• What is needed: Extract from the entries below, exactly as given, only the lines from the line containing "ATOM 50 N N" to the line containing "ATOM 58 C CA", both lines included.
*** Opening of Source data ***
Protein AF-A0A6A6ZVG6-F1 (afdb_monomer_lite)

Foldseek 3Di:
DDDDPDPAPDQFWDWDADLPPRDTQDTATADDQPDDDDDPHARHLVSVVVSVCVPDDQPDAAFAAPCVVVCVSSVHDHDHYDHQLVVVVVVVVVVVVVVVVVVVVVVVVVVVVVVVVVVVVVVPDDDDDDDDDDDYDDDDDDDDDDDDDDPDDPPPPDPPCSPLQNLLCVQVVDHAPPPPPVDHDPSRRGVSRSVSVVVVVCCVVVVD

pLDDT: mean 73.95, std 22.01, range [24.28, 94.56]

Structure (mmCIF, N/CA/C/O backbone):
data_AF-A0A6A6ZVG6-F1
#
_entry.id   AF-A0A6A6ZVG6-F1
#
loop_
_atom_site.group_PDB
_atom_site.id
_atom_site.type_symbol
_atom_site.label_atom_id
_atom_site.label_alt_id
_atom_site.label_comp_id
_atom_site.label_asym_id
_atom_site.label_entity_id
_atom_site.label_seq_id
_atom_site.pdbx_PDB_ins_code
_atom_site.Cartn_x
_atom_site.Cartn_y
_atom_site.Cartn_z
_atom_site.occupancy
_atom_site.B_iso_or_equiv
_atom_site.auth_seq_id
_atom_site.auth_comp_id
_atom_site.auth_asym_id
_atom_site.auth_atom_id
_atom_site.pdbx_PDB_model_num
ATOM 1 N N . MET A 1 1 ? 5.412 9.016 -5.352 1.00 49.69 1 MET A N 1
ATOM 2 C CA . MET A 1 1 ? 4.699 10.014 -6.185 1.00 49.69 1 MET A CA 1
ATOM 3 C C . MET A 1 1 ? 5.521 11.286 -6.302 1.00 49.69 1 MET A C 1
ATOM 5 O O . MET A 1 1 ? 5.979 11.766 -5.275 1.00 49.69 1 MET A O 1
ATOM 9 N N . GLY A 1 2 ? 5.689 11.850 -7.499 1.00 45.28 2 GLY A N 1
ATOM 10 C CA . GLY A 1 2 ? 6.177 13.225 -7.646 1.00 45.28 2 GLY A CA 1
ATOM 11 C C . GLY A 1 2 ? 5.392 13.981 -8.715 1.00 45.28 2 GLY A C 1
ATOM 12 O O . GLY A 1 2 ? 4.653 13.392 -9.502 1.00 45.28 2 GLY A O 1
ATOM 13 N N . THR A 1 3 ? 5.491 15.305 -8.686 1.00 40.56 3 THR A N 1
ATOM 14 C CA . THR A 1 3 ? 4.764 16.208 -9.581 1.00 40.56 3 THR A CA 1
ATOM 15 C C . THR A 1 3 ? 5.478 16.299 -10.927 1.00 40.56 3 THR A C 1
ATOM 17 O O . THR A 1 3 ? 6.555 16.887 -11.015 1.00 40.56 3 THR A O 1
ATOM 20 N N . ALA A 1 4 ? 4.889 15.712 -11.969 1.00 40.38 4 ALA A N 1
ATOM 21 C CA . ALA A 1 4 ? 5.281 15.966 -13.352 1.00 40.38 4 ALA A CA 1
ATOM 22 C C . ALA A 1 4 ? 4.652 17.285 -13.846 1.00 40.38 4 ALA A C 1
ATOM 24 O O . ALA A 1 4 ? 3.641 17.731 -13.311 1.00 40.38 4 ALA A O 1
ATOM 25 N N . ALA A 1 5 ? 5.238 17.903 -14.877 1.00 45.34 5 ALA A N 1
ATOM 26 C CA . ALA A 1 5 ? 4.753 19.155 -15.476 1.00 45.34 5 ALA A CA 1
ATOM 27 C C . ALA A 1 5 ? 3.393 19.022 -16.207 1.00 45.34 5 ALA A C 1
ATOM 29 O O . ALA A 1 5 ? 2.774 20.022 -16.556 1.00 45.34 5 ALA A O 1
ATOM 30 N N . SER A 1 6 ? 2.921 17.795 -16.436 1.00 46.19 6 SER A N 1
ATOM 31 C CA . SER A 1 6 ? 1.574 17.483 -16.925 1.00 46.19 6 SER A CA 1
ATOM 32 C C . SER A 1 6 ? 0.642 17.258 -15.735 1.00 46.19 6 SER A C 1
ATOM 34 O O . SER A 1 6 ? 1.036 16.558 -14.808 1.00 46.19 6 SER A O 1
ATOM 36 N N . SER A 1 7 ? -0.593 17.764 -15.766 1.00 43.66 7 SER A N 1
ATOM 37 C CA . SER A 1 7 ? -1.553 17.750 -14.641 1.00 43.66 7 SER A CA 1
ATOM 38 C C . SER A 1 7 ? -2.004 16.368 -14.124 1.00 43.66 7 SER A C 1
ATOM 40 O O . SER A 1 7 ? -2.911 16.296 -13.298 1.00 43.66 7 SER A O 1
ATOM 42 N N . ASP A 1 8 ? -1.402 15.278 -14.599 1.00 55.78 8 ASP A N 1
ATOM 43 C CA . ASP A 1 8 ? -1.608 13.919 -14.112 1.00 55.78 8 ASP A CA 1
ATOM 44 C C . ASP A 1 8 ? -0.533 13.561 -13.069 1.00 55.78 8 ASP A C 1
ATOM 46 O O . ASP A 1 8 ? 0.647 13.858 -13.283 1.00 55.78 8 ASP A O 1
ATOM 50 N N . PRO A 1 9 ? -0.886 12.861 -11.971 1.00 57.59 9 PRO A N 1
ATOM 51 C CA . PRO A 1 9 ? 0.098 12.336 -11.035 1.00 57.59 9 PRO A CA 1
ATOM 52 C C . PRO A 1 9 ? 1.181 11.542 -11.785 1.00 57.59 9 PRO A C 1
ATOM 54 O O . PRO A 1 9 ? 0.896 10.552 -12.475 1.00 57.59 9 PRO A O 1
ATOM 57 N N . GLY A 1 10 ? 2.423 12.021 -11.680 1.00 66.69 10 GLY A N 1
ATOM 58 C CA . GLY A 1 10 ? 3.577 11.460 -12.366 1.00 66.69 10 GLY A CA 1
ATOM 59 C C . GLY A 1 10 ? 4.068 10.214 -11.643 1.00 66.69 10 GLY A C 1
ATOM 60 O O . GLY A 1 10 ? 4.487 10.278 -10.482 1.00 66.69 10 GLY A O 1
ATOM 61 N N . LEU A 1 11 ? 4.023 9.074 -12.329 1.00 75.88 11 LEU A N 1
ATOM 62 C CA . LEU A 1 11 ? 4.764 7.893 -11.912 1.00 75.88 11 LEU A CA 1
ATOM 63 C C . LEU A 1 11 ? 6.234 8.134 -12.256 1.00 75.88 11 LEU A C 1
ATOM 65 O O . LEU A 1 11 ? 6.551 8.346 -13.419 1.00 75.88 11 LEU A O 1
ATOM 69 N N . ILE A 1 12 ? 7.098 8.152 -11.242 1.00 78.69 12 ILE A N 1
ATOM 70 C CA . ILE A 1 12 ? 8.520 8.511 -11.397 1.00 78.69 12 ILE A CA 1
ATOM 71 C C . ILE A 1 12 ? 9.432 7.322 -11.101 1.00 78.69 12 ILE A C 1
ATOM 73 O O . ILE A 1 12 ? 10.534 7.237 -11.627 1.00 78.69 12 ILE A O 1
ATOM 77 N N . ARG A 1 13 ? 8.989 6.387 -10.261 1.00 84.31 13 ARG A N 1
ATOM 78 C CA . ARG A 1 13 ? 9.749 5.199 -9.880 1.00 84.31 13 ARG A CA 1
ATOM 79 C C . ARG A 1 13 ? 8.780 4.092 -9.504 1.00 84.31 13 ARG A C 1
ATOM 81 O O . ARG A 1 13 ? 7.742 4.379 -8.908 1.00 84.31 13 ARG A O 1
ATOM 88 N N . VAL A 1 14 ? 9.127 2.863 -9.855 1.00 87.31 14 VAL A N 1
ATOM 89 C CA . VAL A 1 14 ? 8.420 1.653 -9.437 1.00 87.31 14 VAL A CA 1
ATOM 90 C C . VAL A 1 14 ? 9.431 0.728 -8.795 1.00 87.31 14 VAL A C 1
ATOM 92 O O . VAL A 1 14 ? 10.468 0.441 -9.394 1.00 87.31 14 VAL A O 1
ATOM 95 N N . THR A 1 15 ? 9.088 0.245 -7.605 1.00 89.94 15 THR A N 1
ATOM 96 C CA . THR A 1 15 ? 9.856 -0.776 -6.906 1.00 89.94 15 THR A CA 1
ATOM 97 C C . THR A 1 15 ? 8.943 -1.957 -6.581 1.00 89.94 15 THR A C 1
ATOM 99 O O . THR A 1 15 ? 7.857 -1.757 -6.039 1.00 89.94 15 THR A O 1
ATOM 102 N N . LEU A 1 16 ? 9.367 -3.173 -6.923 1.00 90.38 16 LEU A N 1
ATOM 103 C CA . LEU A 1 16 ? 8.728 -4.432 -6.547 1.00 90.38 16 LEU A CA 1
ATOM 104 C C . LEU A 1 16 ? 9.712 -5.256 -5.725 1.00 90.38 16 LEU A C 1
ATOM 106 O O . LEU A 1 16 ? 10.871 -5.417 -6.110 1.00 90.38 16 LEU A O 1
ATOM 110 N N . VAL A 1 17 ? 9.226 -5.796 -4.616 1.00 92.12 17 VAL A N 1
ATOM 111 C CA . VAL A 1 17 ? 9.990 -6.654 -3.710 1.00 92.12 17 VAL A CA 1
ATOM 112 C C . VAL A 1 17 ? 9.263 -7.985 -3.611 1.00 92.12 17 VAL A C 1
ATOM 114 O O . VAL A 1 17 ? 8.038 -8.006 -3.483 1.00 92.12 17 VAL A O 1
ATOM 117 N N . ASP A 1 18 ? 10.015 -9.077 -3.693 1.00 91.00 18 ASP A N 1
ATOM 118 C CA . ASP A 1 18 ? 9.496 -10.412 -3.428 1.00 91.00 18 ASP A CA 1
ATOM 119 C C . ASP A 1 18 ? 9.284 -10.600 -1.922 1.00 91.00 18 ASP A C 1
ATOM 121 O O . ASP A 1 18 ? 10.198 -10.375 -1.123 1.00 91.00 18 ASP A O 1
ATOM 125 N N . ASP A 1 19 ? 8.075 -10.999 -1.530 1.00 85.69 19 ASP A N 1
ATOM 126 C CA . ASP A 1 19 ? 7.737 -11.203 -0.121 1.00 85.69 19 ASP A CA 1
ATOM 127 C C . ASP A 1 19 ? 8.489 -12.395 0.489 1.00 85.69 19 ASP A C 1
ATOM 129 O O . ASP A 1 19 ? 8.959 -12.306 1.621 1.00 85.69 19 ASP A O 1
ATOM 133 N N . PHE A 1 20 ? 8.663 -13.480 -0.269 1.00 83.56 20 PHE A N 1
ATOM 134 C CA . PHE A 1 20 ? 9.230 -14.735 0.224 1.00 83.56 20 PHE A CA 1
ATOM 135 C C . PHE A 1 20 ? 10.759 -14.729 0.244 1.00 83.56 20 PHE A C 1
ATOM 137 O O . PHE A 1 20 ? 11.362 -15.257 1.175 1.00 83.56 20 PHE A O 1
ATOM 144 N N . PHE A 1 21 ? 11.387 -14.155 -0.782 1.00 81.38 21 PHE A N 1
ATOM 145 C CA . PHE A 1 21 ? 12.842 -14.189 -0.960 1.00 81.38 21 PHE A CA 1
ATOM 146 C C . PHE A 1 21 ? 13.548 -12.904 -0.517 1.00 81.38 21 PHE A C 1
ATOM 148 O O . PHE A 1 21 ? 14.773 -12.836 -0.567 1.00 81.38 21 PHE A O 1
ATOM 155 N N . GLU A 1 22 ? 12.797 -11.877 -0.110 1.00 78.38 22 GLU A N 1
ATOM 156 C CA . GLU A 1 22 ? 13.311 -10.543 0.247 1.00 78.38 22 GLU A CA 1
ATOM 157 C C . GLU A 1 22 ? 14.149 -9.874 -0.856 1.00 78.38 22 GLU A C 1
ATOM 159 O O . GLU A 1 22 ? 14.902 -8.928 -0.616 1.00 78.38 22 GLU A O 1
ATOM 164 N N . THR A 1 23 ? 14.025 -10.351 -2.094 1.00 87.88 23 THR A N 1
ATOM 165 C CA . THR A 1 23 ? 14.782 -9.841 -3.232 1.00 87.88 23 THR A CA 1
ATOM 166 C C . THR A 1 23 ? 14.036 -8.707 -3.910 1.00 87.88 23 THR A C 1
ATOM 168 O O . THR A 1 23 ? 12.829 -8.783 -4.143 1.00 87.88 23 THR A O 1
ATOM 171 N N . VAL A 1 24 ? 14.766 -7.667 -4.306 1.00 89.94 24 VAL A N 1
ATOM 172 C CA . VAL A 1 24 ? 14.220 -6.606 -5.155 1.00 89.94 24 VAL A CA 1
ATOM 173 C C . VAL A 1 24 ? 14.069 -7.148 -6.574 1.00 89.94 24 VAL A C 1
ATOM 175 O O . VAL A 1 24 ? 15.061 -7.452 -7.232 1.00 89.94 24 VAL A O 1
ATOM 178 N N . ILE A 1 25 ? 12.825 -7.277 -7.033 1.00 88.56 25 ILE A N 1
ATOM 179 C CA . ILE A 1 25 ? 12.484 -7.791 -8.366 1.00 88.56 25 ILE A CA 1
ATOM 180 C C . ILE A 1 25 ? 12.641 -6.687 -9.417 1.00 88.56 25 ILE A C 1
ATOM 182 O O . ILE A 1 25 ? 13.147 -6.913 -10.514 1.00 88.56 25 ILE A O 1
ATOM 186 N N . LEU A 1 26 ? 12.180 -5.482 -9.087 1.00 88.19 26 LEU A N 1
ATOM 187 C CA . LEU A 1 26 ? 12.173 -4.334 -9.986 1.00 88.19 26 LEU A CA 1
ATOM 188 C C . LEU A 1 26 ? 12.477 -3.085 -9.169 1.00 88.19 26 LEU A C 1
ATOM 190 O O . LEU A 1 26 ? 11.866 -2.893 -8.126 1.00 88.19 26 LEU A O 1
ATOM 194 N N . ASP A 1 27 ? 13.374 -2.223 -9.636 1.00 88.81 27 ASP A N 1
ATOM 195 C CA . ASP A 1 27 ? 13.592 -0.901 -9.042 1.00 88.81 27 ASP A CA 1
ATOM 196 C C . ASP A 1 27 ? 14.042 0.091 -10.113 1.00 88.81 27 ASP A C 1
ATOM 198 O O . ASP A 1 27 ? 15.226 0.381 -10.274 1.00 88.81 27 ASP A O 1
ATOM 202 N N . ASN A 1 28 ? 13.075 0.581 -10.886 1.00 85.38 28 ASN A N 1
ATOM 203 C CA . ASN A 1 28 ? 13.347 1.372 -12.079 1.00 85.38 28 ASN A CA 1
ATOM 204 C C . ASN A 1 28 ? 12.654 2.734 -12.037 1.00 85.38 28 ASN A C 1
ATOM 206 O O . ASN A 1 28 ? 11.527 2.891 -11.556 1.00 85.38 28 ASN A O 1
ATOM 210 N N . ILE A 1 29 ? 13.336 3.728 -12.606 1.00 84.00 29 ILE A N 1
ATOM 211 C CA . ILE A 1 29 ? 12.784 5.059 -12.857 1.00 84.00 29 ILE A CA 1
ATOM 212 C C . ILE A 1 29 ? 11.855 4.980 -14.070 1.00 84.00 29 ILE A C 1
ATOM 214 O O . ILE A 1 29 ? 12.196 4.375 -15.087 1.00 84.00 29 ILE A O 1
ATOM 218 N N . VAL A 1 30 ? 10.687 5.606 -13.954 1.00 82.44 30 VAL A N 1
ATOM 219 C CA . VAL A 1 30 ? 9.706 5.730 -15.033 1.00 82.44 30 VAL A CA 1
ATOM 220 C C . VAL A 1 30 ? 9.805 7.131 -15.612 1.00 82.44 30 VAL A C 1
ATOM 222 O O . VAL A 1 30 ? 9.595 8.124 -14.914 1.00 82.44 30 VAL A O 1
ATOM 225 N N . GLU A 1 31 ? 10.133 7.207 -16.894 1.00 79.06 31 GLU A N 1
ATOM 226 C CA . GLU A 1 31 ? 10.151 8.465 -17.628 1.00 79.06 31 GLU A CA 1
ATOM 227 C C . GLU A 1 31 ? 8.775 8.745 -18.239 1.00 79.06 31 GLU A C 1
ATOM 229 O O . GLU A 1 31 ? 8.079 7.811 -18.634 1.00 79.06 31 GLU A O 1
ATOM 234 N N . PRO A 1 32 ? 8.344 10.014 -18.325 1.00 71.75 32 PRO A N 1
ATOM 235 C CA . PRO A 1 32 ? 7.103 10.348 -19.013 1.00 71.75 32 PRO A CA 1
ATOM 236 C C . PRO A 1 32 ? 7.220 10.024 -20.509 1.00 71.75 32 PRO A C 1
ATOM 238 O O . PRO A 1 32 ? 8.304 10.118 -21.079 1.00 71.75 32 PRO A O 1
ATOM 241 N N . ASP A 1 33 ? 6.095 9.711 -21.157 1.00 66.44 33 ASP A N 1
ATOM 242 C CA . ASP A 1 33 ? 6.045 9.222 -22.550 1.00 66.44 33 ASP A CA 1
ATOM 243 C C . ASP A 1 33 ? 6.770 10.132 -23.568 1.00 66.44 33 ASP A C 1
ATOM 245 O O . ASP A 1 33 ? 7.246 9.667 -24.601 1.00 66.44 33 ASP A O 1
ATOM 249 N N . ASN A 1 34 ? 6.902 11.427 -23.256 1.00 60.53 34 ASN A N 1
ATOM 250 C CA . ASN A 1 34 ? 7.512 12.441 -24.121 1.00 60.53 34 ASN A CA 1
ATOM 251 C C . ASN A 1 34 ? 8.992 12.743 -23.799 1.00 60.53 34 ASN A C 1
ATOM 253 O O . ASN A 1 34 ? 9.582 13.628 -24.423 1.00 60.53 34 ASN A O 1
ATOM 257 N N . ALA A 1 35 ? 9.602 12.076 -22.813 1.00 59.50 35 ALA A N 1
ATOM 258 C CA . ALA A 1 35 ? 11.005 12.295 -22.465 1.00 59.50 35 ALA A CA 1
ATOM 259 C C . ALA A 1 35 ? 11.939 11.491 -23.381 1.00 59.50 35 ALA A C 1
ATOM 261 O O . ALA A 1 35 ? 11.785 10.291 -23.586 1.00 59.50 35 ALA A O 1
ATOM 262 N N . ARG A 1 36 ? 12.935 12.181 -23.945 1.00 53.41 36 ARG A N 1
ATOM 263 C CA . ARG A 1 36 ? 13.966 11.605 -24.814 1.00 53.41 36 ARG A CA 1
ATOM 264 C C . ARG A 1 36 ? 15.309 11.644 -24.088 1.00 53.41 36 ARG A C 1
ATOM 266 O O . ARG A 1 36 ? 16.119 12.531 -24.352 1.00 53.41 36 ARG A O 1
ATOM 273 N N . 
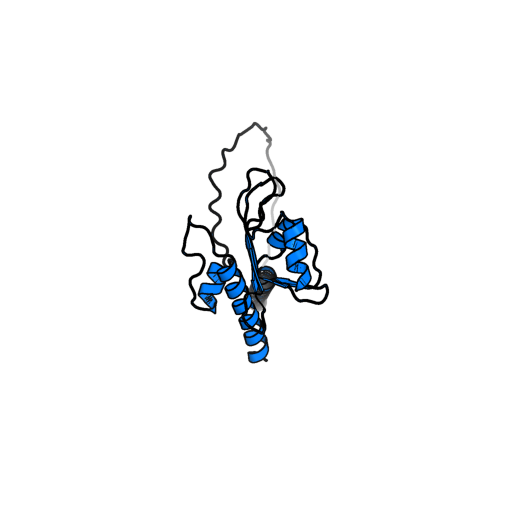LYS A 1 37 ? 15.549 10.720 -23.154 1.00 52.19 37 LYS A N 1
ATOM 274 C CA . LYS A 1 37 ? 16.886 10.473 -22.586 1.00 52.19 37 LYS A CA 1
ATOM 275 C C . LYS A 1 37 ? 17.303 9.010 -22.747 1.00 52.19 37 LYS A C 1
ATOM 277 O O . LYS A 1 37 ? 16.475 8.114 -22.848 1.00 52.19 37 LYS A O 1
ATOM 282 N N . GLN A 1 38 ? 18.615 8.805 -22.862 1.00 46.75 38 GLN A N 1
ATOM 283 C CA . GLN A 1 38 ? 19.264 7.498 -22.965 1.00 46.75 38 GLN A CA 1
ATOM 284 C C . GLN A 1 38 ? 19.534 6.946 -21.556 1.00 46.75 38 GLN A C 1
ATOM 286 O O . GLN A 1 38 ? 20.180 7.623 -20.756 1.00 46.75 38 GLN A O 1
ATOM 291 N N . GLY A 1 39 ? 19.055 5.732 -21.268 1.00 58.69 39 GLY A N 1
*** Close of Source data ***
• Exercise output:
ATOM 50 N N . PRO A 1 9 ? -0.886 12.861 -11.971 1.00 57.59 9 PRO A N 1
ATOM 51 C CA . PRO A 1 9 ? 0.098 12.336 -11.035 1.00 57.59 9 PRO A CA 1
ATOM 52 C C . PRO A 1 9 ? 1.181 11.542 -11.785 1.00 57.59 9 PRO A C 1
ATOM 54 O O . PRO A 1 9 ? 0.896 10.552 -12.475 1.00 57.59 9 PRO A O 1
ATOM 57 N N . GLY A 1 10 ? 2.423 12.021 -11.680 1.00 66.69 10 GLY A N 1
ATOM 58 C CA . GLY A 1 10 ? 3.577 11.460 -12.366 1.00 66.69 10 GLY A CA 1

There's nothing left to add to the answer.